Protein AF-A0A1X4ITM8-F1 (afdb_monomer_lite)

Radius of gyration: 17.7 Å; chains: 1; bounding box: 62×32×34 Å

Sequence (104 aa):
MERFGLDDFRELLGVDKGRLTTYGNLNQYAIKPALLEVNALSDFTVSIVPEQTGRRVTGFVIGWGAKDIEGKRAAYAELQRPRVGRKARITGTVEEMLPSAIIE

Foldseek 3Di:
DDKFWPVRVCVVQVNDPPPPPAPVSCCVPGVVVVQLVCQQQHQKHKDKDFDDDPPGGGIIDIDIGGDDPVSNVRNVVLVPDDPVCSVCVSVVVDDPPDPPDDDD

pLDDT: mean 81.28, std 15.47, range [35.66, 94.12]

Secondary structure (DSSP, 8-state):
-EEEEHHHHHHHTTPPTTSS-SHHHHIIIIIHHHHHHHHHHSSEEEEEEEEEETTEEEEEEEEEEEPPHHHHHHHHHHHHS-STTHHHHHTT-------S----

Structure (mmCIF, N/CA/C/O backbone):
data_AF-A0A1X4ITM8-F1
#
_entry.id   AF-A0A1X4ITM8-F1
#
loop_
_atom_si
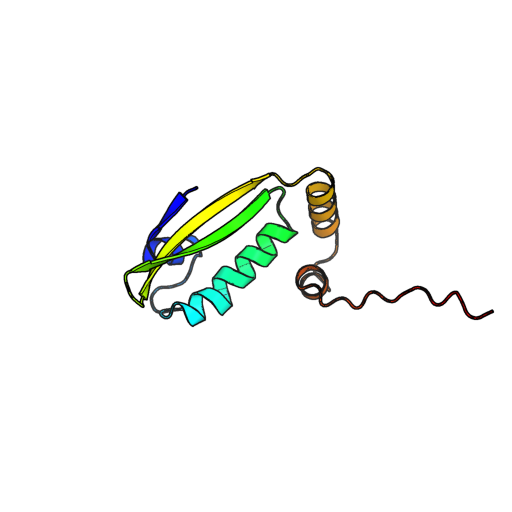te.group_PDB
_atom_site.id
_atom_site.type_symbol
_atom_site.label_atom_id
_atom_site.label_alt_id
_atom_site.label_comp_id
_atom_site.label_asym_id
_atom_site.label_entity_id
_atom_site.label_seq_id
_atom_site.pdbx_PDB_ins_code
_atom_site.Cartn_x
_atom_site.Cartn_y
_atom_site.Cartn_z
_atom_site.occupancy
_atom_site.B_iso_or_equiv
_atom_site.auth_seq_id
_atom_site.auth_comp_id
_atom_site.auth_asym_id
_atom_site.auth_atom_id
_atom_site.pdbx_PDB_model_num
ATOM 1 N N . MET A 1 1 ? -5.274 12.162 -7.737 1.00 79.44 1 MET A N 1
ATOM 2 C CA . MET A 1 1 ? -5.297 11.597 -6.373 1.00 79.44 1 MET A CA 1
ATOM 3 C C . MET A 1 1 ? -6.726 11.221 -6.074 1.00 79.44 1 MET A C 1
ATOM 5 O O . MET A 1 1 ? -7.615 11.968 -6.462 1.00 79.44 1 MET A O 1
ATOM 9 N N . GLU A 1 2 ? -6.934 10.082 -5.440 1.00 89.44 2 GLU A N 1
ATOM 10 C CA . GLU A 1 2 ? -8.262 9.534 -5.174 1.00 89.44 2 GLU A CA 1
ATOM 11 C C . GLU A 1 2 ? -8.463 9.381 -3.670 1.00 89.44 2 GLU A C 1
ATOM 13 O O . GLU A 1 2 ? -7.497 9.130 -2.950 1.00 89.44 2 GLU A O 1
ATOM 18 N N . ARG A 1 3 ? -9.688 9.592 -3.185 1.00 93.50 3 ARG A N 1
ATOM 19 C CA . ARG A 1 3 ? -10.009 9.541 -1.757 1.00 93.50 3 ARG A CA 1
ATOM 20 C C . ARG A 1 3 ? -10.959 8.391 -1.490 1.00 93.50 3 ARG A C 1
ATOM 22 O O . ARG A 1 3 ? -11.974 8.279 -2.165 1.00 93.50 3 ARG A O 1
ATOM 29 N N . PHE A 1 4 ? -10.645 7.601 -0.474 1.00 92.94 4 PHE A N 1
ATOM 30 C CA . PHE A 1 4 ? -11.466 6.484 -0.030 1.00 92.94 4 PHE A CA 1
ATOM 31 C C . PHE A 1 4 ? -11.823 6.644 1.440 1.00 92.94 4 PHE A C 1
ATOM 33 O O . PHE A 1 4 ? -10.967 6.998 2.257 1.00 92.94 4 PHE A O 1
ATOM 40 N N . GLY A 1 5 ? -13.076 6.347 1.784 1.00 94.00 5 GLY A N 1
ATOM 41 C CA . GLY A 1 5 ? -13.462 6.137 3.172 1.00 94.00 5 GLY A CA 1
ATOM 42 C C . GLY A 1 5 ? -12.761 4.907 3.749 1.00 94.00 5 GLY A C 1
ATOM 43 O O . GLY A 1 5 ? -12.313 4.021 3.022 1.00 94.00 5 GLY A O 1
ATOM 44 N N . LEU A 1 6 ? -12.649 4.840 5.075 1.00 91.81 6 LEU A N 1
ATOM 45 C CA . LEU A 1 6 ? -11.984 3.725 5.752 1.00 91.81 6 LEU A CA 1
ATOM 46 C C . LEU A 1 6 ? -12.620 2.358 5.422 1.00 91.81 6 LEU A C 1
ATOM 48 O O . LEU A 1 6 ? -11.887 1.382 5.271 1.00 91.81 6 LEU A O 1
ATOM 52 N N . ASP A 1 7 ? -13.949 2.280 5.321 1.00 91.62 7 ASP A N 1
ATOM 53 C CA . ASP A 1 7 ? -14.652 1.024 5.023 1.00 91.62 7 ASP A CA 1
ATOM 54 C C . ASP A 1 7 ? -14.580 0.655 3.537 1.00 91.62 7 ASP A C 1
ATOM 56 O O . ASP A 1 7 ? -14.217 -0.479 3.227 1.00 91.62 7 ASP A O 1
ATOM 60 N N . ASP A 1 8 ? -14.772 1.619 2.631 1.00 92.38 8 ASP A N 1
ATOM 61 C CA . ASP A 1 8 ? -14.589 1.411 1.185 1.00 92.38 8 ASP A CA 1
ATOM 62 C C . ASP A 1 8 ? -13.167 0.929 0.871 1.00 92.38 8 ASP A C 1
ATOM 64 O O . ASP A 1 8 ? -12.946 0.054 0.037 1.00 92.38 8 ASP A O 1
ATOM 68 N N . PHE A 1 9 ? -12.173 1.462 1.587 1.00 93.06 9 PHE A N 1
ATOM 69 C CA . PHE A 1 9 ? -10.785 1.061 1.410 1.00 93.06 9 PHE A CA 1
ATOM 70 C C . PHE A 1 9 ? -10.510 -0.371 1.898 1.00 93.06 9 PHE A C 1
ATOM 72 O O . PHE A 1 9 ? -9.663 -1.066 1.337 1.00 93.06 9 PHE A O 1
ATOM 79 N N . ARG A 1 10 ? -11.230 -0.851 2.921 1.00 93.38 10 ARG A N 1
ATOM 80 C CA . ARG A 1 10 ? -11.159 -2.264 3.336 1.00 93.38 10 ARG A CA 1
ATOM 81 C C . ARG A 1 10 ? -11.743 -3.182 2.278 1.00 93.38 10 ARG A C 1
ATOM 83 O O . ARG A 1 10 ? -11.149 -4.221 2.002 1.00 93.38 10 ARG A O 1
ATOM 90 N N . GLU A 1 11 ? -12.869 -2.791 1.696 1.00 92.81 11 GLU A N 1
ATOM 91 C CA . GLU A 1 11 ? -13.502 -3.534 0.610 1.00 92.81 11 GLU A CA 1
ATOM 92 C C . GLU A 1 11 ? -12.598 -3.584 -0.627 1.00 92.81 11 GLU A C 1
ATOM 94 O O . GLU A 1 11 ? -12.369 -4.665 -1.166 1.00 92.81 11 GLU A O 1
ATOM 99 N N . LEU A 1 12 ? -11.976 -2.457 -0.995 1.00 91.88 12 LEU A N 1
ATOM 100 C CA . LEU A 1 12 ? -10.992 -2.381 -2.080 1.00 91.88 12 LEU A CA 1
ATOM 101 C C . LEU A 1 12 ? -9.812 -3.345 -1.875 1.00 91.88 12 LEU A C 1
ATOM 103 O O . LEU A 1 12 ? -9.344 -3.968 -2.825 1.00 91.88 12 LEU A O 1
ATOM 107 N N . LEU A 1 13 ? -9.331 -3.482 -0.636 1.00 91.56 13 LEU A N 1
ATOM 108 C CA . LEU A 1 13 ? -8.258 -4.415 -0.280 1.00 91.56 13 LEU A CA 1
ATOM 109 C C . LEU A 1 13 ? -8.734 -5.873 -0.122 1.00 91.56 13 LEU A C 1
ATOM 111 O O . LEU A 1 13 ? -7.913 -6.745 0.160 1.00 91.56 13 LEU A O 1
ATOM 115 N N . GLY A 1 14 ? -10.033 -6.150 -0.273 1.00 93.00 14 GLY A N 1
ATOM 116 C CA . GLY A 1 14 ? -10.610 -7.484 -0.099 1.00 93.00 14 GLY A CA 1
ATOM 117 C C . GLY A 1 14 ? -10.592 -7.979 1.350 1.00 93.00 14 GLY A C 1
ATOM 118 O O . GLY A 1 14 ? -10.495 -9.179 1.598 1.00 93.00 14 GLY A O 1
ATOM 119 N N . VAL A 1 15 ? 
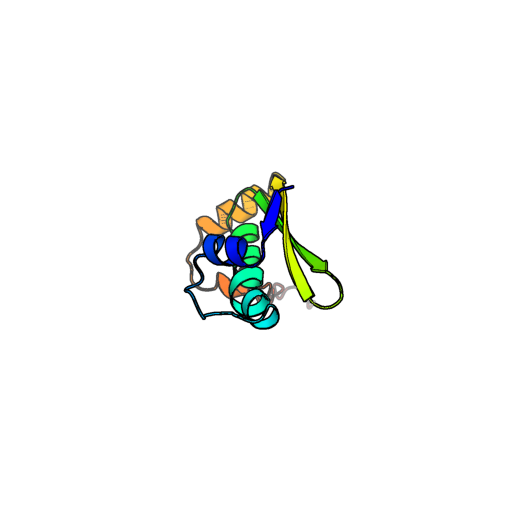-10.632 -7.071 2.327 1.00 93.06 15 VAL A N 1
ATOM 120 C CA . VAL A 1 15 ? -10.645 -7.431 3.749 1.00 93.06 15 VAL A CA 1
ATOM 121 C C . VAL A 1 15 ? -12.051 -7.869 4.157 1.00 93.06 15 VAL A C 1
ATOM 123 O O . VAL A 1 15 ? -12.996 -7.084 4.086 1.00 93.06 15 VAL A O 1
ATOM 126 N N . ASP A 1 16 ? -12.183 -9.104 4.649 1.00 90.94 16 ASP A N 1
ATOM 127 C CA . ASP A 1 16 ? -13.460 -9.623 5.154 1.00 90.94 16 ASP A CA 1
ATOM 128 C C . ASP A 1 16 ? -14.051 -8.746 6.271 1.00 90.94 16 ASP A C 1
ATOM 130 O O . ASP A 1 16 ? -13.339 -8.191 7.121 1.00 90.94 16 ASP A O 1
ATOM 134 N N . LYS A 1 17 ? -15.386 -8.709 6.349 1.00 88.75 17 LYS A N 1
ATOM 135 C CA . LYS A 1 17 ? -16.099 -8.013 7.428 1.00 88.75 17 LYS A CA 1
ATOM 136 C C . LYS A 1 17 ? -15.652 -8.527 8.800 1.00 88.75 17 LYS A C 1
ATOM 138 O O . LYS A 1 17 ? -15.583 -9.728 9.046 1.00 88.75 17 LYS A O 1
ATOM 143 N N . GLY A 1 18 ? -15.364 -7.601 9.713 1.00 88.44 18 GLY A N 1
ATOM 144 C CA . GLY A 1 18 ? -14.916 -7.922 11.072 1.00 88.44 18 GLY A CA 1
ATOM 145 C C . GLY A 1 18 ? -13.424 -8.259 11.201 1.00 88.44 18 GLY A C 1
ATOM 146 O O . GLY A 1 18 ? -12.955 -8.466 12.320 1.00 88.44 18 GLY A O 1
ATOM 147 N N . ARG A 1 19 ? -12.649 -8.262 10.106 1.00 91.56 19 ARG A N 1
ATOM 148 C CA . ARG A 1 19 ? -11.182 -8.365 10.146 1.00 91.56 19 ARG A CA 1
ATOM 149 C C . ARG A 1 19 ? -10.519 -6.998 10.040 1.00 91.56 19 ARG A C 1
ATOM 151 O O . ARG A 1 19 ? -11.084 -6.054 9.503 1.00 91.56 19 ARG A O 1
ATOM 158 N N . LEU A 1 20 ? -9.305 -6.896 10.592 1.00 91.50 20 LEU A N 1
ATOM 159 C CA . LEU A 1 20 ? -8.474 -5.680 10.556 1.00 91.50 20 LEU A CA 1
ATOM 160 C C . LEU A 1 20 ? -9.267 -4.406 10.930 1.00 91.50 20 LEU A C 1
ATOM 162 O O . LEU A 1 20 ? -9.196 -3.361 10.277 1.00 91.50 20 LEU A O 1
ATOM 166 N N . THR A 1 21 ? -10.064 -4.517 11.997 1.00 88.81 21 THR A N 1
ATOM 167 C CA . THR A 1 21 ? -11.007 -3.479 12.443 1.00 88.81 21 THR A CA 1
ATOM 168 C C . THR A 1 21 ? -10.300 -2.219 12.934 1.00 88.81 21 THR A C 1
ATOM 170 O O . THR A 1 21 ? -10.810 -1.110 12.776 1.00 88.81 21 THR A O 1
ATOM 173 N N . THR A 1 22 ? -9.094 -2.360 13.485 1.00 91.06 22 THR A N 1
ATOM 174 C CA . THR A 1 22 ? -8.247 -1.232 13.873 1.00 91.06 22 THR A CA 1
ATOM 175 C C . THR A 1 22 ? -7.383 -0.781 12.699 1.00 91.06 22 THR A C 1
ATOM 177 O O . THR A 1 22 ? -6.894 -1.597 11.915 1.00 91.06 22 THR A O 1
ATOM 180 N N . TYR A 1 23 ? -7.137 0.529 12.604 1.00 90.50 23 TYR A N 1
ATOM 181 C CA . TYR A 1 23 ? -6.210 1.075 11.610 1.00 90.50 23 TYR A CA 1
ATOM 182 C C . TYR A 1 23 ? -4.807 0.461 11.731 1.00 90.50 23 TYR A C 1
ATOM 184 O O . TYR A 1 23 ? -4.199 0.150 10.716 1.00 90.50 23 TYR A O 1
ATOM 192 N N . GLY A 1 24 ? -4.308 0.233 12.953 1.00 92.06 24 GLY A N 1
ATOM 193 C CA . GLY A 1 24 ? -2.992 -0.381 13.165 1.00 92.06 24 GLY A CA 1
ATOM 194 C C . GLY A 1 24 ? -2.874 -1.753 12.495 1.00 92.06 24 GLY A C 1
ATOM 195 O O . GLY A 1 24 ? -1.935 -1.982 11.733 1.00 92.06 24 GLY A O 1
ATOM 196 N N . ASN A 1 25 ? -3.874 -2.619 12.695 1.00 93.69 25 ASN A N 1
ATOM 197 C CA . ASN A 1 25 ? -3.910 -3.941 12.070 1.00 93.69 25 ASN A CA 1
ATOM 198 C C . ASN A 1 25 ? -4.066 -3.830 10.548 1.00 93.69 25 ASN A C 1
ATOM 200 O O . ASN A 1 25 ? -3.334 -4.487 9.812 1.00 93.69 25 ASN A O 1
ATOM 204 N N . LEU A 1 26 ? -4.974 -2.974 10.067 1.00 93.38 26 LEU A N 1
ATOM 205 C CA . LEU A 1 26 ? -5.158 -2.747 8.631 1.00 93.38 26 LEU A CA 1
ATOM 206 C C . LEU A 1 26 ? -3.852 -2.290 7.967 1.00 93.38 26 LEU A C 1
ATOM 208 O O . LEU A 1 26 ? -3.438 -2.841 6.949 1.00 93.38 26 LEU A O 1
ATOM 212 N N . ASN A 1 27 ? -3.162 -1.334 8.585 1.00 92.94 27 ASN A N 1
ATOM 213 C CA . ASN A 1 27 ? -1.915 -0.788 8.076 1.00 92.94 27 ASN A CA 1
ATOM 214 C C . ASN A 1 27 ? -0.795 -1.836 8.037 1.00 92.94 27 ASN A C 1
ATOM 216 O O . ASN A 1 27 ? -0.093 -1.962 7.037 1.00 92.94 27 ASN A O 1
ATOM 220 N N . GLN A 1 28 ? -0.632 -2.604 9.116 1.00 92.56 28 GLN A N 1
ATOM 221 C CA . GLN A 1 28 ? 0.432 -3.598 9.232 1.00 92.56 28 GLN A CA 1
ATOM 222 C C . GLN A 1 28 ? 0.235 -4.799 8.302 1.00 92.56 28 GLN A C 1
ATOM 224 O O . GLN A 1 28 ? 1.210 -5.268 7.718 1.00 92.56 28 GLN A O 1
ATOM 229 N N . TYR A 1 29 ? -0.994 -5.304 8.183 1.00 92.00 29 TYR A N 1
ATOM 230 C CA . TYR A 1 29 ? -1.256 -6.581 7.517 1.00 92.00 29 TYR A CA 1
ATOM 231 C C . TYR A 1 29 ? -1.792 -6.452 6.093 1.00 92.00 29 TYR A C 1
ATOM 233 O O . TYR A 1 29 ? -1.655 -7.404 5.333 1.00 92.00 29 TYR A O 1
ATOM 241 N N . ALA A 1 30 ? -2.369 -5.308 5.717 1.00 93.12 30 ALA A N 1
ATOM 242 C CA . ALA A 1 30 ? -2.898 -5.099 4.370 1.00 93.12 30 ALA A CA 1
ATOM 243 C C . ALA A 1 30 ? -2.175 -3.962 3.640 1.00 93.12 30 ALA A C 1
ATOM 245 O O . ALA A 1 30 ? -1.571 -4.199 2.599 1.00 93.12 30 ALA A O 1
ATOM 246 N N . ILE A 1 31 ? -2.154 -2.749 4.205 1.00 91.56 31 ILE A N 1
ATOM 247 C CA . ILE A 1 31 ? -1.669 -1.557 3.481 1.00 91.56 31 ILE A CA 1
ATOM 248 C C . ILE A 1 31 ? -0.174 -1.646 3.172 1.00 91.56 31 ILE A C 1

=====

= About this exercise =
Print the data above from its first line through the line that has "ATOM 41 C CA", exactly and with nothing else, omitting pictures.

= Answer for this exercise =
Protein AF-A0A1X4ITM8-F1 (afdb_monomer_lite)

Radius of gyration: 17.7 Å; chains: 1; bounding box: 62×32×34 Å

Sequence (104 aa):
MERFGLDDFRELLGVDKGRLTTYGNLNQYAIKPALLEVNALSDFTVSIVPEQTGRRVTGFVIGWGAKDIEGKRAAYAELQRPRVGRKARITGTVEEMLPSAIIE

Foldseek 3Di:
DDKFWPVRVCVVQVNDPPPPPAPVSCCVPGVVVVQLVCQQQHQKHKDKDFDDDPPGGGIIDIDIGGDDPVSNVRNVVLVPDDPVCSVCVSVVVDDPPDPPDDDD

pLDDT: mean 81.28, std 15.47, range [35.66, 94.12]

Secondary structure (DSSP, 8-state):
-EEEEHHHHHHHTTPPTTSS-SHHHHIIIIIHHHHHHHHHHSSEEEEEEEEEETTEEEEEEEEEEEPPHHHHHHHHHHHHS-STTHHHHHTT-------S----

Structure (mmCIF, N/CA/C/O backbone):
data_AF-A0A1X4ITM8-F1
#
_entry.id   AF-A0A1X4ITM8-F1
#
loop_
_atom_si
te.group_PDB
_atom_site.id
_atom_site.type_symbol
_atom_site.label_atom_id
_atom_site.label_alt_id
_atom_site.label_comp_id
_atom_site.label_asym_id
_atom_site.label_entity_id
_atom_site.label_seq_id
_atom_site.pdbx_PDB_ins_code
_atom_site.Cartn_x
_atom_site.Cartn_y
_atom_site.Cartn_z
_atom_site.occupancy
_atom_site.B_iso_or_equiv
_atom_site.auth_seq_id
_atom_site.auth_comp_id
_atom_site.auth_asym_id
_atom_site.auth_atom_id
_atom_site.pdbx_PDB_model_num
ATOM 1 N N . MET A 1 1 ? -5.274 12.162 -7.737 1.00 79.44 1 MET A N 1
ATOM 2 C CA . MET A 1 1 ? -5.297 11.597 -6.373 1.00 79.44 1 MET A CA 1
ATOM 3 C C . MET A 1 1 ? -6.726 11.221 -6.074 1.00 79.44 1 MET A C 1
ATOM 5 O O . MET A 1 1 ? -7.615 11.968 -6.462 1.00 79.44 1 MET A O 1
ATOM 9 N N . GLU A 1 2 ? -6.934 10.082 -5.440 1.00 89.44 2 GLU A N 1
ATOM 10 C CA . GLU A 1 2 ? -8.262 9.534 -5.174 1.00 89.44 2 GLU A CA 1
ATOM 11 C C . GLU A 1 2 ? -8.463 9.381 -3.670 1.00 89.44 2 GLU A C 1
ATOM 13 O O . GLU A 1 2 ? -7.497 9.130 -2.950 1.00 89.44 2 GLU A O 1
ATOM 18 N N . ARG A 1 3 ? -9.688 9.592 -3.185 1.00 93.50 3 ARG A N 1
ATOM 19 C CA . ARG A 1 3 ? -10.009 9.541 -1.757 1.00 93.50 3 ARG A CA 1
ATOM 20 C C . ARG A 1 3 ? -10.959 8.391 -1.490 1.00 93.50 3 ARG A C 1
ATOM 22 O O . ARG A 1 3 ? -11.974 8.279 -2.165 1.00 93.50 3 ARG A O 1
ATOM 29 N N . PHE A 1 4 ? -10.645 7.601 -0.474 1.00 92.94 4 PHE A N 1
ATOM 30 C CA . PHE A 1 4 ? -11.466 6.484 -0.030 1.00 92.94 4 PHE A CA 1
ATOM 31 C C . PHE A 1 4 ? -11.823 6.644 1.440 1.00 92.94 4 PHE A C 1
ATOM 33 O O . PHE A 1 4 ? -10.967 6.998 2.257 1.00 92.94 4 PHE A O 1
ATOM 40 N N . GLY A 1 5 ? -13.076 6.347 1.784 1.00 94.00 5 GLY A N 1
ATOM 41 C CA . GLY A 1 5 ? -13.462 6.137 3.172 1.00 94.00 5 GLY A CA 1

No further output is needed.